● Records drawn from a dataset:
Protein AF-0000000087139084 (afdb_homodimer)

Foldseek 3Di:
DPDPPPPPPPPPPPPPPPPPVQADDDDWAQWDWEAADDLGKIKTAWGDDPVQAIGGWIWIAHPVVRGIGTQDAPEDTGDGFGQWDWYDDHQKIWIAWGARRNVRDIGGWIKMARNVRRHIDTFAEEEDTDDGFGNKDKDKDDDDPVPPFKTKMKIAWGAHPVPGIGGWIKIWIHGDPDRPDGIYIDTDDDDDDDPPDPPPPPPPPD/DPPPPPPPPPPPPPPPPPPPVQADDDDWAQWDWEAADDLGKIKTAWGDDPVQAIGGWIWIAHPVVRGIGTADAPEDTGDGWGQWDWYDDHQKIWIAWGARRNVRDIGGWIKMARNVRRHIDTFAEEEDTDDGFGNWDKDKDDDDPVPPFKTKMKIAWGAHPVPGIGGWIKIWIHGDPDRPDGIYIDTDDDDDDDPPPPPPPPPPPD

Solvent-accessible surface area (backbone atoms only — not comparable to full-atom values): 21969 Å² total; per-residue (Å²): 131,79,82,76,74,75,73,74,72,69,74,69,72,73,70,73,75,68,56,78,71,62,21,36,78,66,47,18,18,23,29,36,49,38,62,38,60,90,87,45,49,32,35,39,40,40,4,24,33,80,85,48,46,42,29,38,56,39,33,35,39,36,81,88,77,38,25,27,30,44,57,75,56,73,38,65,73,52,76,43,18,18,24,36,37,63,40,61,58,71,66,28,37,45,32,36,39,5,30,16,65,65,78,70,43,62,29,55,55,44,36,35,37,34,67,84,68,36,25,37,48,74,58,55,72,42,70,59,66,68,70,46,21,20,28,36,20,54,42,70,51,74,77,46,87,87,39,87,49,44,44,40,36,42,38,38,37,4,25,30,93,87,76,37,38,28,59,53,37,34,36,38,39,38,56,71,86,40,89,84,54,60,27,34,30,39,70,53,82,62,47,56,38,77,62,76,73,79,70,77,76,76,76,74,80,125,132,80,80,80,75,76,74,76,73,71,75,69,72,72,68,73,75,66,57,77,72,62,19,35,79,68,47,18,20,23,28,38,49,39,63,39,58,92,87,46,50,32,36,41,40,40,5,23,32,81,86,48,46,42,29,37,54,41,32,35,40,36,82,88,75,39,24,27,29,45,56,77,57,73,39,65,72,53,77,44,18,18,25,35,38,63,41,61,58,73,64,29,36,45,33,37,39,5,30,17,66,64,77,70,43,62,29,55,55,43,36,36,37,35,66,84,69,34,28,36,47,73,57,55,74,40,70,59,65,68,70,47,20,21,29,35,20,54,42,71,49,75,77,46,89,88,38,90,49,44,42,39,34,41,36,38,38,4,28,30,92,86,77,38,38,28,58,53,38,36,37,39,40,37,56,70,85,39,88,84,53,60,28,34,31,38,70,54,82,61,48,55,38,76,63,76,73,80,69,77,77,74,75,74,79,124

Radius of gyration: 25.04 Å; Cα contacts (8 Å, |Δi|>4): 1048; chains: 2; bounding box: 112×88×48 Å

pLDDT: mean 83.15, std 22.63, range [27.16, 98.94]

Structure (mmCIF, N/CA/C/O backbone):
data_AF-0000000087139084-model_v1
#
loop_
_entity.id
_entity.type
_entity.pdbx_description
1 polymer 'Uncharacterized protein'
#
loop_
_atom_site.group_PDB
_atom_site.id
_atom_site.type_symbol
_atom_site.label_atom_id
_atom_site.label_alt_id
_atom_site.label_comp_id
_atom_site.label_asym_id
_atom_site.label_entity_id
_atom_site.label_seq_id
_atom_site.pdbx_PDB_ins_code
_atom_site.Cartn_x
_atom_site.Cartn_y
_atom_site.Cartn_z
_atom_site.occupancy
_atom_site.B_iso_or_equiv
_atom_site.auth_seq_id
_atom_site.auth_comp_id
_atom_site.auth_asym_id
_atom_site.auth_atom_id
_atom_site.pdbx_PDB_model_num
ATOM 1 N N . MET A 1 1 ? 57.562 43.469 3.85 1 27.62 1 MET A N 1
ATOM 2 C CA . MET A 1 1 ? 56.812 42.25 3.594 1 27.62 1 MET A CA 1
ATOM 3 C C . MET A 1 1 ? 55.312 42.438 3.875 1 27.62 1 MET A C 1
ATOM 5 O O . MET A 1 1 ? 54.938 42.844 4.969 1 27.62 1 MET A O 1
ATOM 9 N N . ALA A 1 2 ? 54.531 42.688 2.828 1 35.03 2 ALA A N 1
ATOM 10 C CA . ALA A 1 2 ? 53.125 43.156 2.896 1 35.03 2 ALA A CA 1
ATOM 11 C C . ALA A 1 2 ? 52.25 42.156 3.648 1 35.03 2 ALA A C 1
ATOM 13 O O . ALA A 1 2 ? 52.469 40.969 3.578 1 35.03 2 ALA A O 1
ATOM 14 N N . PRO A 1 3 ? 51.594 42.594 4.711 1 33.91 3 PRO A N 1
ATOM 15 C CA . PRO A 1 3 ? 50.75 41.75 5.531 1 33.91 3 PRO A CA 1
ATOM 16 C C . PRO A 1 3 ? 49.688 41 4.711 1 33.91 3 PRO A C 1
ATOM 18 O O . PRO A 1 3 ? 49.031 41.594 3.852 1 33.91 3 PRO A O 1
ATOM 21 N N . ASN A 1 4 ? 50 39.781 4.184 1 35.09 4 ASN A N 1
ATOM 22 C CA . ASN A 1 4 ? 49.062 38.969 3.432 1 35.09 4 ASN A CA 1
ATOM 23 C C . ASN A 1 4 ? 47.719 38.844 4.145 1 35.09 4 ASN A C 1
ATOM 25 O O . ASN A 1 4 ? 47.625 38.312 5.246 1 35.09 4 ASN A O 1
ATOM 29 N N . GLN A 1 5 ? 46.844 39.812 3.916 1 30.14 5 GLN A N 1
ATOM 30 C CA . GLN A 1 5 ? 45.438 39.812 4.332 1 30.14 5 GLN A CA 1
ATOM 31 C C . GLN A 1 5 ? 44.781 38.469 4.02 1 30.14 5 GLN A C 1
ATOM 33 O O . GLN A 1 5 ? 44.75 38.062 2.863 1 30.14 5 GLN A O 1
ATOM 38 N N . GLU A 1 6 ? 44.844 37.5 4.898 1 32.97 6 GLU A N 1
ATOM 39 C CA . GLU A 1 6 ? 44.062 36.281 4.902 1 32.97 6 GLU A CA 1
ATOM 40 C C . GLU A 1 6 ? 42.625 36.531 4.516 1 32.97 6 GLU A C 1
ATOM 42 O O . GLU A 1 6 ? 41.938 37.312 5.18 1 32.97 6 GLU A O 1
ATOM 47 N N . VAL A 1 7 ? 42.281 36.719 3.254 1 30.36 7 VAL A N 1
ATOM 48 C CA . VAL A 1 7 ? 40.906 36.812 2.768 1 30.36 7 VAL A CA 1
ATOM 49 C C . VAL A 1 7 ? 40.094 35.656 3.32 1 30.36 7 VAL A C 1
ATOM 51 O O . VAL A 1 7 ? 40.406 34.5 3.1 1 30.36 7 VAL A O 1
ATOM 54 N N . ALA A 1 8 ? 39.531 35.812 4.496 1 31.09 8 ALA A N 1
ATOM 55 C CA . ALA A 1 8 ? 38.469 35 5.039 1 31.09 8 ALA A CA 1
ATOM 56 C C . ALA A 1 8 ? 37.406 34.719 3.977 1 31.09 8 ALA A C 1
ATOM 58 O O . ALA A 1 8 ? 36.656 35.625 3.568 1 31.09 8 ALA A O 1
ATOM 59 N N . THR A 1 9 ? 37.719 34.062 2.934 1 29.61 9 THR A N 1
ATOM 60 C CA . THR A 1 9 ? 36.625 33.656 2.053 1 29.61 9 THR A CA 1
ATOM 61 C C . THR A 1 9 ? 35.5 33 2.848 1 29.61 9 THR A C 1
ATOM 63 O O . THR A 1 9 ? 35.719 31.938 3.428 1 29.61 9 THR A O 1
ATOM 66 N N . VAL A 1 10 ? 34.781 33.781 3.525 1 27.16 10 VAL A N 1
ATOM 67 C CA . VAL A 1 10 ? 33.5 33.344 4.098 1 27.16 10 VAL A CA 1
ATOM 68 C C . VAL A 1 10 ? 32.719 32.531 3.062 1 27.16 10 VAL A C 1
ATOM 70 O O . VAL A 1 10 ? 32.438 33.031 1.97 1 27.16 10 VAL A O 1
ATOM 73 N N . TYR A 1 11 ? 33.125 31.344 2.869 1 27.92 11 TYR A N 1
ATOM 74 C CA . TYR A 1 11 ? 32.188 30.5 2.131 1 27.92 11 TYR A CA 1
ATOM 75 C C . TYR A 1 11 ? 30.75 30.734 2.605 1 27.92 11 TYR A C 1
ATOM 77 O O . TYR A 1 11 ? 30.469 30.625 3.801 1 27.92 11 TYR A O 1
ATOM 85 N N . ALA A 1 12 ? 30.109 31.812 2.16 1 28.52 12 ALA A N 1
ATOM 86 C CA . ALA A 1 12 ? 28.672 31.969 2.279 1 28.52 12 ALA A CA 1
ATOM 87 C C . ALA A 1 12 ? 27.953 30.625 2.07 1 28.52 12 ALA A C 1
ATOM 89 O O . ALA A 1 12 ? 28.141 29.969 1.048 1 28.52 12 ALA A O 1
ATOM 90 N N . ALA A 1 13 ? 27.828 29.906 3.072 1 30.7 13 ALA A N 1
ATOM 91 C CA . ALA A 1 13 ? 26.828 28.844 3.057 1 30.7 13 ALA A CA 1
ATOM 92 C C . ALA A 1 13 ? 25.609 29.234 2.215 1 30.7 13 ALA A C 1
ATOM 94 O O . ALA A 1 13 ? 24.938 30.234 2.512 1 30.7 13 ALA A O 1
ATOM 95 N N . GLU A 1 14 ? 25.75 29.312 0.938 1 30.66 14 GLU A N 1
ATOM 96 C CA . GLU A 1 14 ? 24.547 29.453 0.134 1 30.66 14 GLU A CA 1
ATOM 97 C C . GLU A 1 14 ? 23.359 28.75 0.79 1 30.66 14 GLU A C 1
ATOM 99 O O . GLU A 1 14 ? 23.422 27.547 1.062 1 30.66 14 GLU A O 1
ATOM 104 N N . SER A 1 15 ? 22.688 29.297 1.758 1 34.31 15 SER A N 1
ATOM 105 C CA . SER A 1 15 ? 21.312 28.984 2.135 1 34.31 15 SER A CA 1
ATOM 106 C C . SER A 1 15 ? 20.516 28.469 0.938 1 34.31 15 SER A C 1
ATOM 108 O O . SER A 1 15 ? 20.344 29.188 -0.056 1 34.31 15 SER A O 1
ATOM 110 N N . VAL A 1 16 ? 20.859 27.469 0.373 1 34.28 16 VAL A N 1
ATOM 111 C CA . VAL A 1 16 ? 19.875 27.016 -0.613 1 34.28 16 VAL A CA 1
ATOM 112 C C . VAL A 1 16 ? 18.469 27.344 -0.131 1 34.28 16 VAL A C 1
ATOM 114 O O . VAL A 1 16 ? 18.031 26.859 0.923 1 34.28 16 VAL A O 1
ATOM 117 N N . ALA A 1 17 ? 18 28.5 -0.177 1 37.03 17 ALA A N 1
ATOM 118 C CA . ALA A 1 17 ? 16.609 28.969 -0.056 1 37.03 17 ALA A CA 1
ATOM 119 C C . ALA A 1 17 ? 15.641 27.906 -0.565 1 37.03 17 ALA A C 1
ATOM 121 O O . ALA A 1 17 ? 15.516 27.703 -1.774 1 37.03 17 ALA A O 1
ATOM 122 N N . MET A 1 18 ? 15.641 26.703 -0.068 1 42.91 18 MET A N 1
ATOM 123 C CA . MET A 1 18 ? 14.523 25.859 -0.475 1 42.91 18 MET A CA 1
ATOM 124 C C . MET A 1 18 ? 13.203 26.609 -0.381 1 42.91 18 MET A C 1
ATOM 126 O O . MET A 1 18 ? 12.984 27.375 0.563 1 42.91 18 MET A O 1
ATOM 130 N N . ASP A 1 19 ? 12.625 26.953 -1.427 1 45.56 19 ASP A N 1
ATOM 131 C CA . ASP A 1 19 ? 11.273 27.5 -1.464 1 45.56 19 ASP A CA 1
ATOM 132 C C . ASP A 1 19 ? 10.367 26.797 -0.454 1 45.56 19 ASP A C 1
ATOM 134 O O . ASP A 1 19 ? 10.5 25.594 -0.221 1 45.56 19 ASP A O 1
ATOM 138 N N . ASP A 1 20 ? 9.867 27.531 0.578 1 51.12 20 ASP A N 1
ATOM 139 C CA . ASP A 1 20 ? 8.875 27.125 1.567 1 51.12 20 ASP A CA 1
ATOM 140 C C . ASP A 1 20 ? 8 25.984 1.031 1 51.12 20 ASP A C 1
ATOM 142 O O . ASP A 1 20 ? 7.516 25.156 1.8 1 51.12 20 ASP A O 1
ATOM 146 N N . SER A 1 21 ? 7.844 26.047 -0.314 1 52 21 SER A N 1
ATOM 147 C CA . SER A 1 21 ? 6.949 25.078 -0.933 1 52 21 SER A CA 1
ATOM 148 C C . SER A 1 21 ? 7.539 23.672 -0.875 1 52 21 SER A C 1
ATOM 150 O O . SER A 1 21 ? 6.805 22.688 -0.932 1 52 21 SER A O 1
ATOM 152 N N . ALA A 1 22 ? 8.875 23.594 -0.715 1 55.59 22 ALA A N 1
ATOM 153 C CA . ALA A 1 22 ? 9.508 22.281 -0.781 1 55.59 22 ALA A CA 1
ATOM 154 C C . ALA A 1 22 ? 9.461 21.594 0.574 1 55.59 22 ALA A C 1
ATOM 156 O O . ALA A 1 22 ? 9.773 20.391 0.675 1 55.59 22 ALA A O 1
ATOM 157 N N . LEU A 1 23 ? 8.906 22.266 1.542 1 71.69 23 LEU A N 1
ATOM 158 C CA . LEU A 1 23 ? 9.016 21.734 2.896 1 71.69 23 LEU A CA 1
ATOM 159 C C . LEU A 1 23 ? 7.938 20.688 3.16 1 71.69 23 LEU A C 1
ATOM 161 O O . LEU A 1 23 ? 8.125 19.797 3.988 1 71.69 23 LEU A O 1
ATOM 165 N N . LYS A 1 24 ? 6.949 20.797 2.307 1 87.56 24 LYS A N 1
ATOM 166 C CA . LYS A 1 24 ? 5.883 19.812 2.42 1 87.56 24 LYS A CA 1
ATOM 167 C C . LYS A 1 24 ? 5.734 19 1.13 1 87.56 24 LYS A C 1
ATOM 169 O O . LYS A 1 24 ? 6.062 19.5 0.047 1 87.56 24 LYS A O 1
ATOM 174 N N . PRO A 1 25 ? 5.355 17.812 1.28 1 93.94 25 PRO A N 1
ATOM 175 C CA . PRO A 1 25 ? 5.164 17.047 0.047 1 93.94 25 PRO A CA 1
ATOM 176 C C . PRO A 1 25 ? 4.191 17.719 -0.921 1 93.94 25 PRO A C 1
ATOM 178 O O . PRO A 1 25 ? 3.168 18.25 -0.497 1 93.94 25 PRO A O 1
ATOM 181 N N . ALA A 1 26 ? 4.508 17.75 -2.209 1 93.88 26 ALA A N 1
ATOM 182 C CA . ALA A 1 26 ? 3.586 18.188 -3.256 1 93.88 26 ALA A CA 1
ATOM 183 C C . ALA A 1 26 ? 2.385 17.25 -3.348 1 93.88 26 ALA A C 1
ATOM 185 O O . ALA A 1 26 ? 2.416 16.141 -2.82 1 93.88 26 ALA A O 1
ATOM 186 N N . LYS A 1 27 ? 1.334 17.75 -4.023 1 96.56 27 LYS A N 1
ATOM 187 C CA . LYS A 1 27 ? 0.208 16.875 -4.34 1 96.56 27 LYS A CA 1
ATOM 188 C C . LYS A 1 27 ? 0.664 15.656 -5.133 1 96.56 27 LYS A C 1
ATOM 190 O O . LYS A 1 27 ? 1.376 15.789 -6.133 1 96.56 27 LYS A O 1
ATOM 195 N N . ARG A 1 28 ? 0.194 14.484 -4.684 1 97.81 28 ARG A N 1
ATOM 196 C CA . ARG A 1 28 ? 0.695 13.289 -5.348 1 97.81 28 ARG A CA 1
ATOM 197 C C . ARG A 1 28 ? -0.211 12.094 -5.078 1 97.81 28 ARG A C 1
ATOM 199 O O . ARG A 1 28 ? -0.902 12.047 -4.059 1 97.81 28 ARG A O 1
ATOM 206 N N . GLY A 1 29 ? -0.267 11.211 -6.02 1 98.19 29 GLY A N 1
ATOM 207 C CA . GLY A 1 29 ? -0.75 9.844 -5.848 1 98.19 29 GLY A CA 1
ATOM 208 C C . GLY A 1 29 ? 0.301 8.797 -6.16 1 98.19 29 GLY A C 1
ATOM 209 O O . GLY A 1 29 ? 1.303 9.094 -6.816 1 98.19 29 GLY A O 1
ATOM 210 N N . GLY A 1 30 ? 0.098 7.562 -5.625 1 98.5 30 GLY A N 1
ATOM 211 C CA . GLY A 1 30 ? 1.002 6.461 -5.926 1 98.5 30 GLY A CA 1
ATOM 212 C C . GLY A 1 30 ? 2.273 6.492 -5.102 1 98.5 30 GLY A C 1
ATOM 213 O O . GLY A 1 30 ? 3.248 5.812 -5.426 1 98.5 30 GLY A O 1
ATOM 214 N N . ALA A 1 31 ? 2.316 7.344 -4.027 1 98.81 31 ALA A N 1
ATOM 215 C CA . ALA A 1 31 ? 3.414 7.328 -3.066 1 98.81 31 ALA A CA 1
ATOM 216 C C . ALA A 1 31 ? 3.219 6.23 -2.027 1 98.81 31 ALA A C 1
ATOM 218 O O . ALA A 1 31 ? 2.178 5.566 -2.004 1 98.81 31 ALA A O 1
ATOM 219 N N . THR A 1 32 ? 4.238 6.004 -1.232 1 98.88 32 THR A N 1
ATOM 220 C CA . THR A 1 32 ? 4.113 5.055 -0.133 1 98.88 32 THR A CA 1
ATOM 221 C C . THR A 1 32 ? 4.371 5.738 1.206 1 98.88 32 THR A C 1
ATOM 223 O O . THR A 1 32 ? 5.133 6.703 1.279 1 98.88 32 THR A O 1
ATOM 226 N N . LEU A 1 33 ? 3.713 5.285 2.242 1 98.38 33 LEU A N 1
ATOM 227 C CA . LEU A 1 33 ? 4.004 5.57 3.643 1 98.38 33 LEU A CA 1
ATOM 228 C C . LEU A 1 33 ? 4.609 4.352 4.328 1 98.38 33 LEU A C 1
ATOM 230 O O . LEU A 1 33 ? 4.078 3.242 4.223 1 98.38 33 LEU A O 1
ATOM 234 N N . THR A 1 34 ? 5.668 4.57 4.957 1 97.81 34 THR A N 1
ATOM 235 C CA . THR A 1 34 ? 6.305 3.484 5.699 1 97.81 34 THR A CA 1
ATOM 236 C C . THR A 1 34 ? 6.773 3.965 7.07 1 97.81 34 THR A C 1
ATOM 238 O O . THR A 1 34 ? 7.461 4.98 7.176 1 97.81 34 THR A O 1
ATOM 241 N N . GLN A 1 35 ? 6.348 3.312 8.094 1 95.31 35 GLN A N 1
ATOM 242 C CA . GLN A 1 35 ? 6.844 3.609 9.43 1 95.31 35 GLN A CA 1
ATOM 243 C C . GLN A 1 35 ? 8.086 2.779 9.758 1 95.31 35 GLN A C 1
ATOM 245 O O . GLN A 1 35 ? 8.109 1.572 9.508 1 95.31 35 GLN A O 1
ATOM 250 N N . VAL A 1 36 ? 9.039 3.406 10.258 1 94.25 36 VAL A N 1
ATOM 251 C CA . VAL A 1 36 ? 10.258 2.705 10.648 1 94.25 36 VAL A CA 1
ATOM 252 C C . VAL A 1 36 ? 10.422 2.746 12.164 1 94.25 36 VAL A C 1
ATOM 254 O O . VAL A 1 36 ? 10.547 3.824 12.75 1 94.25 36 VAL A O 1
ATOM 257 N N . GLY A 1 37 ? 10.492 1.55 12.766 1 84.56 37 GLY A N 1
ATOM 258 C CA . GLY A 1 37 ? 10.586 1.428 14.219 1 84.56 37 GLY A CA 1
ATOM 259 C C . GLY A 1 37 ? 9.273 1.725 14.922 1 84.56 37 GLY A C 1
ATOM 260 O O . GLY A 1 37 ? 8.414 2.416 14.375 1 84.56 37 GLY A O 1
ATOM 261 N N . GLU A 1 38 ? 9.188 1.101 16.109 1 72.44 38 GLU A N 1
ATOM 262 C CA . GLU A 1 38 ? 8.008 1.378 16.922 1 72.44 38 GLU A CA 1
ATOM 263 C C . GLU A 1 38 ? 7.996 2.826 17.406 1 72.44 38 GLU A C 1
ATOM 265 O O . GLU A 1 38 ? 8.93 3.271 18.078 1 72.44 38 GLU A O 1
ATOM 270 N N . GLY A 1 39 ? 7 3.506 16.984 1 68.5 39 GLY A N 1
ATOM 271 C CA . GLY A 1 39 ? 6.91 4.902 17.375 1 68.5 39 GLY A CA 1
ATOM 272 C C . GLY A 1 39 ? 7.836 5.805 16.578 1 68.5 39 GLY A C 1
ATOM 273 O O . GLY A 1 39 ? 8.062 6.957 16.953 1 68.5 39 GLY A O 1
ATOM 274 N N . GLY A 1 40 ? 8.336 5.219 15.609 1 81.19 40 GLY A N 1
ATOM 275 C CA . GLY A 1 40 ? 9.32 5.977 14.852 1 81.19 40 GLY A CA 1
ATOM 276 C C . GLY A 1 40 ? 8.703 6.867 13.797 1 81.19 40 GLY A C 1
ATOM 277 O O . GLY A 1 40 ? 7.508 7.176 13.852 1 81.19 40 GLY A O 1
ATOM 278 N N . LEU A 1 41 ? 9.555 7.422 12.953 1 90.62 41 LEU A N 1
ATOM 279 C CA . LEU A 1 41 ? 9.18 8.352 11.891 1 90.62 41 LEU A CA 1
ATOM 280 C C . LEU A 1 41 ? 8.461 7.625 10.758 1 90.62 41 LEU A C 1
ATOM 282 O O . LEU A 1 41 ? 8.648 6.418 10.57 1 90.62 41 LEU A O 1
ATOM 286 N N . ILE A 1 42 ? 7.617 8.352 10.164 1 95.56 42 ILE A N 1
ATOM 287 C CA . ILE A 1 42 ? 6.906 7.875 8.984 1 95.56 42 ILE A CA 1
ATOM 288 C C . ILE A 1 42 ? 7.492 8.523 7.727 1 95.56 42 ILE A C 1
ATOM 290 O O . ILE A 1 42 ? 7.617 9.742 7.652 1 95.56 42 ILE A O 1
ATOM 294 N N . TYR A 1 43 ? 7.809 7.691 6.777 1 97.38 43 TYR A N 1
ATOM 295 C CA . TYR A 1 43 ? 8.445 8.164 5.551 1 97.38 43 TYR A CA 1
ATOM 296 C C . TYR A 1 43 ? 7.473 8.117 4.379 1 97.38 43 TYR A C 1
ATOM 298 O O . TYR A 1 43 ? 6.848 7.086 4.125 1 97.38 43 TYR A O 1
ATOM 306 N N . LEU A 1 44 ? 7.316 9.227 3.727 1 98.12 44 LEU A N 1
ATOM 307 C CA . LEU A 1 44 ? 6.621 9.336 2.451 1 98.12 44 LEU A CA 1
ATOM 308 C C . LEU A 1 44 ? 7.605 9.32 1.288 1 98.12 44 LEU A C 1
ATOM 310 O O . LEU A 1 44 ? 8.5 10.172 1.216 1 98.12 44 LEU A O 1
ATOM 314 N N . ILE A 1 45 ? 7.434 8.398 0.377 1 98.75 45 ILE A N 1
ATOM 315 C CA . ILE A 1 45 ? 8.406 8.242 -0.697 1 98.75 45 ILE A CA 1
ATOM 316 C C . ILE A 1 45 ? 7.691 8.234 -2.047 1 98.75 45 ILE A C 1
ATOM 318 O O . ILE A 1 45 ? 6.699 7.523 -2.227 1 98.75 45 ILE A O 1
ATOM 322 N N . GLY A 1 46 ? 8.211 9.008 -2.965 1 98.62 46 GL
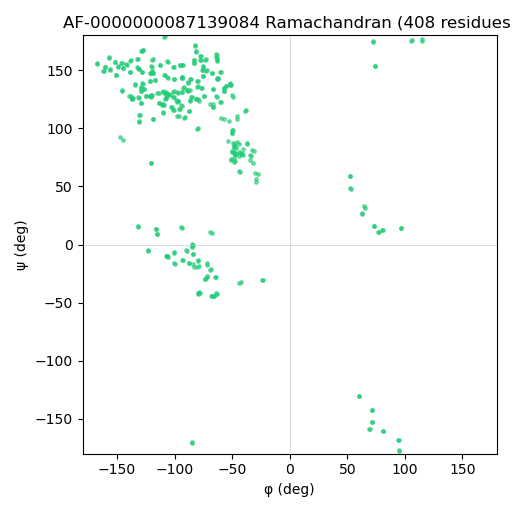Y A N 1
ATOM 323 C CA . GLY A 1 46 ? 7.828 8.945 -4.367 1 98.62 46 GLY A CA 1
ATOM 324 C C . GLY A 1 46 ? 6.434 9.484 -4.629 1 98.62 46 GLY A C 1
ATOM 325 O O . GLY A 1 46 ? 5.996 10.43 -3.973 1 98.62 46 GLY A O 1
ATOM 326 N N . GLY A 1 47 ? 5.781 8.984 -5.684 1 98.56 47 GLY A N 1
ATOM 327 C CA . GLY A 1 47 ? 4.48 9.438 -6.156 1 98.56 47 GLY A CA 1
ATOM 328 C C . GLY A 1 47 ? 4.559 10.258 -7.43 1 98.56 47 GLY A C 1
ATOM 329 O O . GLY A 1 47 ? 5.641 10.453 -7.98 1 98.56 47 GLY A O 1
ATOM 330 N N . ALA A 1 48 ? 3.389 10.547 -7.82 1 97.88 48 ALA A N 1
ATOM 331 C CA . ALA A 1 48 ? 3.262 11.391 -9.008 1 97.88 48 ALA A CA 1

● WORK TASK:
The output should be exactly the lines above from the line containing "ATOM 9 N N ." to the line containing "ATOM 13 O O", inclusive, with no other lines.

● EXPECTED ANSWER:
ATOM 9 N N . ALA A 1 2 ? 54.531 42.688 2.828 1 35.03 2 ALA A N 1
ATOM 10 C CA . ALA A 1 2 ? 53.125 43.156 2.896 1 35.03 2 ALA A CA 1
ATOM 11 C C . ALA A 1 2 ? 52.25 42.156 3.648 1 35.03 2 ALA A C 1
ATOM 13 O O . ALA A 1 2 ? 52.469 40.969 3.578 1 35.03 2 ALA A O 1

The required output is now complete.